Informazione e prevenzione in 9 tappe toccate dal Giro d’Italia 2017. Lo prevede la campagna “Senza la C: Informati in Giro (d’Italia)” promossa da SENZA LA C, rete che riunisce 6 associazioni di pazienti, in collaborazione con il CDI – Centro Diagnostico Italiano. L’iniziativa prevede la diffusione di locandine e opuscoli informativi, in occasione delle principali tappe delle Corsa Rosa, che si snoderà da Olbia a Milano dal 5 al 28 maggio. E’ prevista inoltre la possibilità di effettuare test diagnostici gratuiti a cura del CDI, su un camper attrezzato, eseguiti da personale sanitario specializzato.

    Obiettivo dell’iniziativa, garantire a più cittadini possibile un’informazione completa su diagnosi e test, centri di riferimento, accesso ai farmaci per la cura e la prevenzione dell’Epatite C.  L’attività di informazione e prevenzione, realizzata con il supporto non condizionato di Abbvie, toccherà 5 regioni e 9 città: Olbia (5-6 maggio), Cagliari (7 maggio), Cefalù (9 maggio ), Messina (10 maggio), Molfetta (13 maggio), Firenze (17 maggio), Reggio Emilia (18-19 maggio), Bergamo (21 maggio), Milano (28 maggio).

    Nel nostro Paese l’Epatite C colpisce circa 300.000 persone ma, essendo molto spesso asintomatica, molte persone non sanno ancora di averla e per questo la diagnosi talvolta arriva quando il fegato è già compromesso. In Italia, secondo i registri di monitoraggio dell’Agenzia Italiana del Farmaco (Aifa), dal gennaio 2015 ad oggi (17 aprile 2017), sono stati trattati 73.262 mila pazienti con i nuovi farmaci antivirali, in grado di eliminare il virus in poche settimane. Quindi ancora decine di migliaia di persone aspettano di essere curate. 
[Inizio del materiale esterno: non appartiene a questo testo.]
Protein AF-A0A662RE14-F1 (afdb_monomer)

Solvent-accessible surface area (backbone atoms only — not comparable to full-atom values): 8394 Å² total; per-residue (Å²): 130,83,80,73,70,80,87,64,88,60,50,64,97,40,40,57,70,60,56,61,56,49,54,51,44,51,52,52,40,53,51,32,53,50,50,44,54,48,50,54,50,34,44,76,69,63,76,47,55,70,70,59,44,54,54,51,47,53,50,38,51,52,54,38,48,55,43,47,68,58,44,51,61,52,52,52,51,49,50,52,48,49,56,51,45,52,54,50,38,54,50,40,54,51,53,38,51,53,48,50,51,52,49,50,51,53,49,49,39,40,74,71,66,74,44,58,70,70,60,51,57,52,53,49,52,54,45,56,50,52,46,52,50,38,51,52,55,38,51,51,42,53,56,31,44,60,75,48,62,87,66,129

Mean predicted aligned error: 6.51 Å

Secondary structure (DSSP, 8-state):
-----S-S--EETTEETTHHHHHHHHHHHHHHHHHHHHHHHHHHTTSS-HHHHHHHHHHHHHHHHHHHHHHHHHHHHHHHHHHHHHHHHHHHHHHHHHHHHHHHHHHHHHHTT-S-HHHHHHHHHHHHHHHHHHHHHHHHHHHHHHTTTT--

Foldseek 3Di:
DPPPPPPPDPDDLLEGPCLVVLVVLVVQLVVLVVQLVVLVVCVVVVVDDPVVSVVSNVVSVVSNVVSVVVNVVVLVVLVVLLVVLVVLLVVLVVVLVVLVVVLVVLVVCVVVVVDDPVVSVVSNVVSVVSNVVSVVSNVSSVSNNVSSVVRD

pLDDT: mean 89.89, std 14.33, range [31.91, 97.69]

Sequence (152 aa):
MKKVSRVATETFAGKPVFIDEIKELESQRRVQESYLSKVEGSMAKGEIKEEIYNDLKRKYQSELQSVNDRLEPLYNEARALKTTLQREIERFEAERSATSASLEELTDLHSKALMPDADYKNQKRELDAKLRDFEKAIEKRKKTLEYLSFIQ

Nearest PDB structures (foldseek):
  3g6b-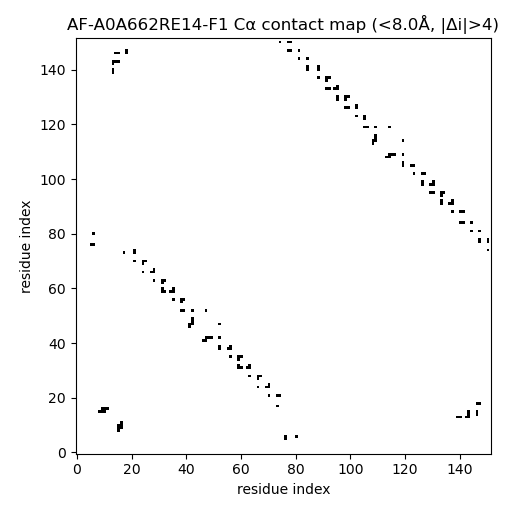assembly1_B  TM=4.715E-01  e=7.204E+00  Thermotoga maritima
  3g67-assembly1_B  TM=3.714E-01  e=5.802E+00  Thermotoga maritima
  3ja6-assembly1_I  TM=2.806E-01  e=8.028E+00  Escherichia coli

Structure (mmCIF, N/CA/C/O backbone):
data_AF-A0A662RE14-F1
#
_entry.id   AF-A0A662RE14-F1
#
loop_
_atom_site.group_PDB
_atom_site.id
_atom_site.type_symbol
_atom_site.label_atom_id
_atom_site.label_alt_id
_atom_site.label_comp_id
_atom_site.label_asym_id
_atom_site.label_entity_id
_atom_site.label_seq_id
_atom_site.pdbx_PDB_ins_code
_atom_site.Cartn_x
_atom_site.Cartn_y
_atom_site.Cartn_z
_atom_site.occupancy
_atom_site.B_iso_or_equiv
_atom_site.auth_seq_id
_atom_site.auth_comp_id
_atom_site.auth_asym_id
_atom_site.auth_atom_id
_atom_site.pdbx_PDB_model_num
ATOM 1 N N . MET A 1 1 ? -26.024 -2.944 -11.983 1.00 36.75 1 MET A N 1
ATOM 2 C CA . MET A 1 1 ? -24.893 -2.015 -11.766 1.00 36.75 1 MET A CA 1
ATOM 3 C C . MET A 1 1 ? -23.731 -2.814 -11.199 1.00 36.75 1 MET A C 1
ATOM 5 O O . MET A 1 1 ? -23.825 -3.281 -10.071 1.00 36.75 1 MET A O 1
ATOM 9 N N . LYS A 1 2 ? -22.685 -3.076 -11.994 1.00 31.91 2 LYS A N 1
ATOM 10 C CA . LYS A 1 2 ? -21.458 -3.700 -11.479 1.00 31.91 2 LYS A CA 1
ATOM 11 C C . LYS A 1 2 ? -20.825 -2.698 -10.513 1.00 31.91 2 LYS A C 1
ATOM 13 O O . LYS A 1 2 ? -20.504 -1.595 -10.942 1.00 31.91 2 LYS A O 1
ATOM 18 N N . LYS A 1 3 ? -20.690 -3.055 -9.230 1.00 32.34 3 LYS A N 1
ATOM 19 C CA . LYS A 1 3 ? -19.816 -2.331 -8.299 1.00 32.34 3 LYS A CA 1
ATOM 20 C C . LYS A 1 3 ? -18.421 -2.383 -8.912 1.00 32.34 3 LYS A C 1
ATOM 22 O O . LYS A 1 3 ? -17.774 -3.425 -8.878 1.00 32.34 3 LYS A O 1
ATOM 27 N N . VAL A 1 4 ? -18.018 -1.295 -9.559 1.00 37.75 4 VAL A N 1
ATOM 28 C CA . VAL A 1 4 ? -16.627 -1.086 -9.938 1.00 37.75 4 VAL A CA 1
ATOM 29 C C . VAL A 1 4 ? -15.880 -1.111 -8.616 1.00 37.75 4 VAL A C 1
ATOM 31 O O . VAL A 1 4 ? -16.152 -0.303 -7.728 1.00 37.75 4 VAL A O 1
ATOM 34 N N . SER A 1 5 ? -15.063 -2.145 -8.433 1.00 39.25 5 SER A N 1
ATOM 35 C CA . SER A 1 5 ? -14.149 -2.227 -7.305 1.00 39.25 5 SER A CA 1
ATOM 36 C C . SER A 1 5 ? -13.395 -0.893 -7.259 1.00 39.25 5 SER A C 1
ATOM 38 O O . SER A 1 5 ? -12.913 -0.424 -8.290 1.00 39.25 5 SER A O 1
ATOM 40 N N . ARG A 1 6 ? -13.336 -0.256 -6.085 1.00 43.94 6 ARG A N 1
ATOM 41 C CA . ARG A 1 6 ? -12.578 0.982 -5.831 1.00 43.94 6 ARG A CA 1
ATOM 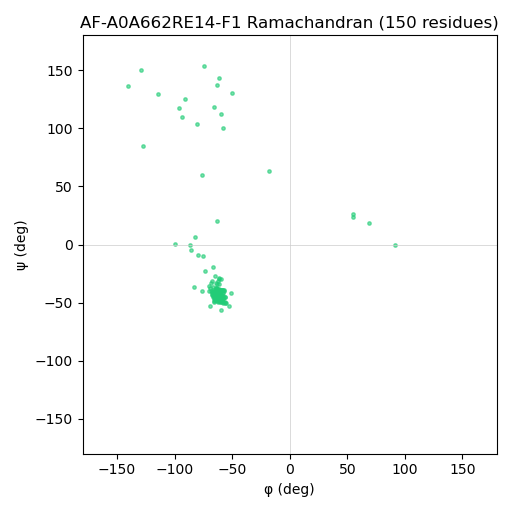42 C C . ARG A 1 6 ? -11.061 0.806 -6.023 1.00 43.94 6 ARG A C 1
ATOM 44 O O . ARG A 1 6 ? -10.284 1.625 -5.561 1.00 43.94 6 ARG A O 1
ATOM 51 N N . VAL A 1 7 ? -10.602 -0.207 -6.759 1.00 45.31 7 VAL A N 1
ATOM 52 C CA . VAL A 1 7 ? -9.222 -0.306 -7.243 1.00 45.31 7 VAL A CA 1
ATOM 53 C C . VAL A 1 7 ? -9.051 0.659 -8.426 1.00 45.31 7 VAL A C 1
ATOM 55 O O . VAL A 1 7 ? -8.762 0.287 -9.557 1.00 45.31 7 VAL A O 1
ATOM 58 N N . ALA A 1 8 ? -9.286 1.937 -8.147 1.00 43.44 8 ALA A N 1
ATOM 59 C CA . ALA A 1 8 ? -8.869 3.078 -8.933 1.00 43.44 8 ALA A CA 1
ATOM 60 C C . ALA A 1 8 ? -8.150 4.001 -7.948 1.00 43.44 8 ALA A C 1
ATOM 62 O O . ALA A 1 8 ? -8.741 4.861 -7.310 1.00 43.44 8 ALA A O 1
ATOM 63 N N . THR A 1 9 ? -6.869 3.679 -7.781 1.00 53.09 9 THR A N 1
ATOM 64 C CA . THR A 1 9 ? -5.718 4.436 -7.269 1.00 53.09 9 THR A CA 1
ATOM 65 C C . THR A 1 9 ? -5.841 5.968 -7.225 1.00 53.09 9 THR A C 1
ATOM 67 O O . THR A 1 9 ? -5.052 6.679 -7.849 1.00 53.09 9 THR A O 1
ATOM 70 N N . GLU A 1 10 ? -6.767 6.520 -6.451 1.00 54.44 10 GLU A N 1
ATOM 71 C CA . GLU A 1 10 ? -6.693 7.918 -6.045 1.00 54.44 10 GLU A CA 1
ATOM 72 C C . GLU A 1 10 ? -5.707 8.003 -4.878 1.00 54.44 10 GLU A C 1
ATOM 74 O O . GLU A 1 10 ? -5.961 7.572 -3.753 1.00 54.44 10 GLU A O 1
ATOM 79 N N . THR A 1 11 ? -4.506 8.486 -5.192 1.00 60.59 11 THR A N 1
ATOM 80 C CA . THR A 1 11 ? -3.481 8.807 -4.200 1.00 60.59 11 THR A CA 1
ATOM 81 C C . THR A 1 11 ? -3.249 10.309 -4.229 1.00 60.59 11 THR A C 1
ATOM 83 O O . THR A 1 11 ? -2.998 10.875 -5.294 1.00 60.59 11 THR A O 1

   Per questo, dal 2014 sei associazioni (dallo scorso anno riunite nella Rete “Senza la C”) hanno unito i loro sforzi per sviluppare in modo condiviso iniziative volte a promuovere e favorire conoscenza, diagnosi, cura e prevenzione dell’epatite C, in linea con il Piano Nazionale di Eradicazione dell’HCV voluto dal Ministero della Salute. A farne parte: ANED Onlus, EPAC Onlus, FEDEMO, L’ISOLA DI ARRAN, NADIR Onlus, PLUS Onlus.